Lian thought of the clerk’s warning about living capture. He thought of the man’s small fingers and the token. He thought of his own life that had been given another chance, of the hollow he had felt in the other world. He swallowed.
“Because we are not heroes,” he said, his voice steadier than he felt. “Not in the way you mean at least. But we still care if someone lives or dies. We want to be better than the system that chose us or rejected us.”
The man looked at him as if this were nonsense. Then, slowly, he nodded.
When they arrived at the guild, the clerks took the man, token and all, with businesslike efficiency. They praised them for a clean capture and handed over the reward. It was more than they had expected. Enough to patch the house and buy better supplies. Enough to make them feel for a moment like they had done something that mattered.
Outside the guild, Kael looked at the pile of coins and rolled her shoulders. “I admit, that was harder than I thought. And I was right about the confusion pellets being helpful.”
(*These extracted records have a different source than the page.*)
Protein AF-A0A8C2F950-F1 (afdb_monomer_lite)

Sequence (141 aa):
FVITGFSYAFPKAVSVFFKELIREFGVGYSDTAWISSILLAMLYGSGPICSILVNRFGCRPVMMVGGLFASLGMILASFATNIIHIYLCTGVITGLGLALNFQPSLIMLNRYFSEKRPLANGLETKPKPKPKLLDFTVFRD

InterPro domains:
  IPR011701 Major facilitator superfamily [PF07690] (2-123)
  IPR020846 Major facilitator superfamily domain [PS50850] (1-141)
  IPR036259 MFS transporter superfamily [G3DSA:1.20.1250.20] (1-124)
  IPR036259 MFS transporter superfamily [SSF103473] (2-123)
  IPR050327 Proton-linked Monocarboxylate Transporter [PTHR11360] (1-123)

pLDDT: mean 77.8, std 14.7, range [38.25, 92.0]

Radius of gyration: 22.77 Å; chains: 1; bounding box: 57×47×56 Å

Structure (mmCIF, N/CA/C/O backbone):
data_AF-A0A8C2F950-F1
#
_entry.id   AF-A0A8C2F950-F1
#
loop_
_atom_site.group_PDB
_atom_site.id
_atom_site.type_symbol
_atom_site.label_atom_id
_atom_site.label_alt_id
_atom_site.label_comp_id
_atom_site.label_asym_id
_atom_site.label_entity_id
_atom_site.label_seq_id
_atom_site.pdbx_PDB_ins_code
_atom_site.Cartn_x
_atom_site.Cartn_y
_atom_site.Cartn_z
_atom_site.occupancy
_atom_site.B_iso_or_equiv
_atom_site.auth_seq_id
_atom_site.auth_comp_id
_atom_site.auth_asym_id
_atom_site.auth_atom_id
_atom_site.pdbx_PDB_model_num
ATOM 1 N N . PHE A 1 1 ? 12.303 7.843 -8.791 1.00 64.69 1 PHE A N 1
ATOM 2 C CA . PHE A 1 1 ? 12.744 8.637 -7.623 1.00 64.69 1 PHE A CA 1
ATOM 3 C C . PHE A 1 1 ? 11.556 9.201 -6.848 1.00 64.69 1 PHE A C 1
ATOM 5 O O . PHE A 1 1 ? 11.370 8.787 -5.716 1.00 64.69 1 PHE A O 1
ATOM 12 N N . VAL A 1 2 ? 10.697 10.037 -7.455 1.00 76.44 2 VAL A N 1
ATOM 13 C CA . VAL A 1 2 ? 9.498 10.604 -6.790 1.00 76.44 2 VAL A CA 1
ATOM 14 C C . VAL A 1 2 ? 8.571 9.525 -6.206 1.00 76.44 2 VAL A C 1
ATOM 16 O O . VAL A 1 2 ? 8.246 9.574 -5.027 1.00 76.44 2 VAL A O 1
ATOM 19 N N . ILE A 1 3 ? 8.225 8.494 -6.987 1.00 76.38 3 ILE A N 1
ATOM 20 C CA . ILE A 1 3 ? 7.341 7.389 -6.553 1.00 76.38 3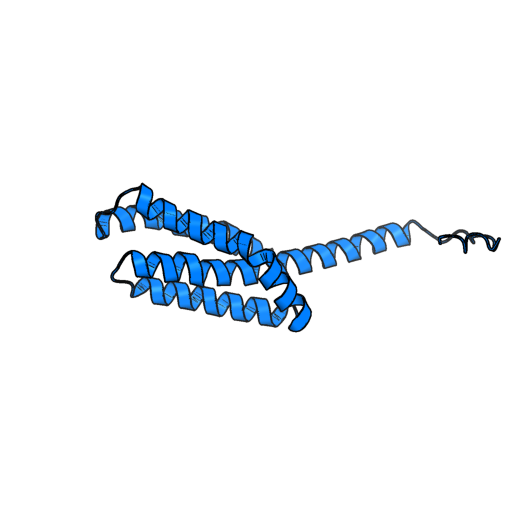 ILE A CA 1
ATOM 21 C C . ILE A 1 3 ? 7.955 6.578 -5.402 1.00 76.38 3 ILE A C 1
ATOM 23 O O . ILE A 1 3 ? 7.273 6.191 -4.456 1.00 76.38 3 ILE A O 1
ATOM 27 N N . THR A 1 4 ? 9.266 6.345 -5.468 1.00 77.00 4 THR A N 1
ATOM 28 C CA . THR A 1 4 ? 10.018 5.653 -4.417 1.00 77.00 4 THR A CA 1
ATOM 29 C C . THR A 1 4 ? 10.016 6.475 -3.127 1.00 77.00 4 THR A C 1
ATOM 31 O O . THR A 1 4 ? 9.742 5.932 -2.063 1.00 77.00 4 THR A O 1
ATOM 34 N N . GLY A 1 5 ? 10.244 7.790 -3.222 1.00 80.81 5 GLY A N 1
ATOM 35 C CA . GLY A 1 5 ? 10.156 8.710 -2.086 1.00 80.81 5 GLY A CA 1
ATOM 36 C C . GLY A 1 5 ? 8.760 8.733 -1.464 1.00 80.81 5 GLY A C 1
ATOM 37 O O . GLY A 1 5 ? 8.637 8.600 -0.250 1.00 80.81 5 GLY A O 1
ATOM 38 N N . PHE A 1 6 ? 7.712 8.798 -2.290 1.00 81.06 6 PHE A N 1
ATOM 39 C CA . PHE A 1 6 ? 6.324 8.720 -1.830 1.00 81.06 6 PHE A CA 1
ATOM 40 C C . PHE A 1 6 ? 6.038 7.407 -1.090 1.00 81.06 6 PHE A C 1
ATOM 42 O O . PHE A 1 6 ? 5.503 7.432 0.014 1.00 81.06 6 PHE A O 1
ATOM 49 N N . SER A 1 7 ? 6.471 6.268 -1.640 1.00 80.69 7 SER A N 1
ATOM 50 C CA . SER A 1 7 ? 6.240 4.950 -1.029 1.00 80.69 7 SER A CA 1
ATOM 51 C C . SER A 1 7 ? 6.918 4.792 0.336 1.00 80.69 7 SER A C 1
ATOM 53 O O . SER A 1 7 ? 6.378 4.112 1.200 1.00 80.69 7 SER A O 1
ATOM 55 N N . TYR A 1 8 ? 8.071 5.431 0.563 1.00 80.19 8 TYR A N 1
ATOM 56 C CA . TYR A 1 8 ? 8.733 5.428 1.874 1.00 80.19 8 TYR A CA 1
ATOM 57 C C . TYR A 1 8 ? 8.179 6.480 2.843 1.00 80.19 8 TYR A C 1
ATOM 59 O O . TYR A 1 8 ? 8.191 6.262 4.056 1.00 80.19 8 TYR A O 1
ATOM 67 N N . ALA A 1 9 ? 7.709 7.621 2.335 1.00 84.31 9 ALA A N 1
ATOM 68 C CA . ALA A 1 9 ? 7.121 8.679 3.154 1.00 84.31 9 ALA A CA 1
ATOM 69 C C . ALA A 1 9 ? 5.719 8.306 3.653 1.00 84.31 9 ALA A C 1
ATOM 71 O O . ALA A 1 9 ? 5.360 8.635 4.783 1.00 84.31 9 ALA A O 1
ATOM 72 N N . PHE A 1 10 ? 4.945 7.584 2.842 1.00 82.00 10 PHE A N 1
ATOM 73 C CA . PHE A 1 10 ? 3.549 7.282 3.131 1.00 82.00 10 PHE A CA 1
ATOM 74 C C . PHE A 1 10 ? 3.343 6.465 4.422 1.00 82.00 10 PHE A C 1
ATOM 76 O O . PHE A 1 10 ? 2.598 6.934 5.281 1.00 82.00 10 PHE A O 1
ATOM 83 N N . PRO A 1 11 ? 4.035 5.329 4.665 1.00 79.81 11 PRO A N 1
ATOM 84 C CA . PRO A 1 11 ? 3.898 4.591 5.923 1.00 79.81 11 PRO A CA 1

Mira gave a small, rare smile. “Your chaos is useful, but do not let it be the only tool in your hand.”
Lian tucked a coin into his pocket and looked at the path back to their broken house now warmed by this small victory. He felt no false triumph. He felt only a quiet satisfaction and a weighty question.
They had captured a man alive. He had not been a monster in the way they had first feared. He had been hungry, scared, and compelled by forces larger than him. The system that produced heroes and the system that produced soldiers for demons might both be cruel.
On the walk home, Kael and Mira traded small jokes about Boomer and the orb, and Lian found himself laughing with them. Their steps fell into a rhythm that said, for now, they were a team. They had worked through fear and impulse and found a way to make it through.
At the edge of the swamp, Lian paused and looked back. The trees were dark and patient. The man they had caught would be judged, punished, or perhaps redirected. They had done their part, imperfect and honest.
He tapped the coin in his pocket, felt its cold metal against his fingertip, and decided that what mattered was not the power one had or did not have, but the choices one made with the life one had been given.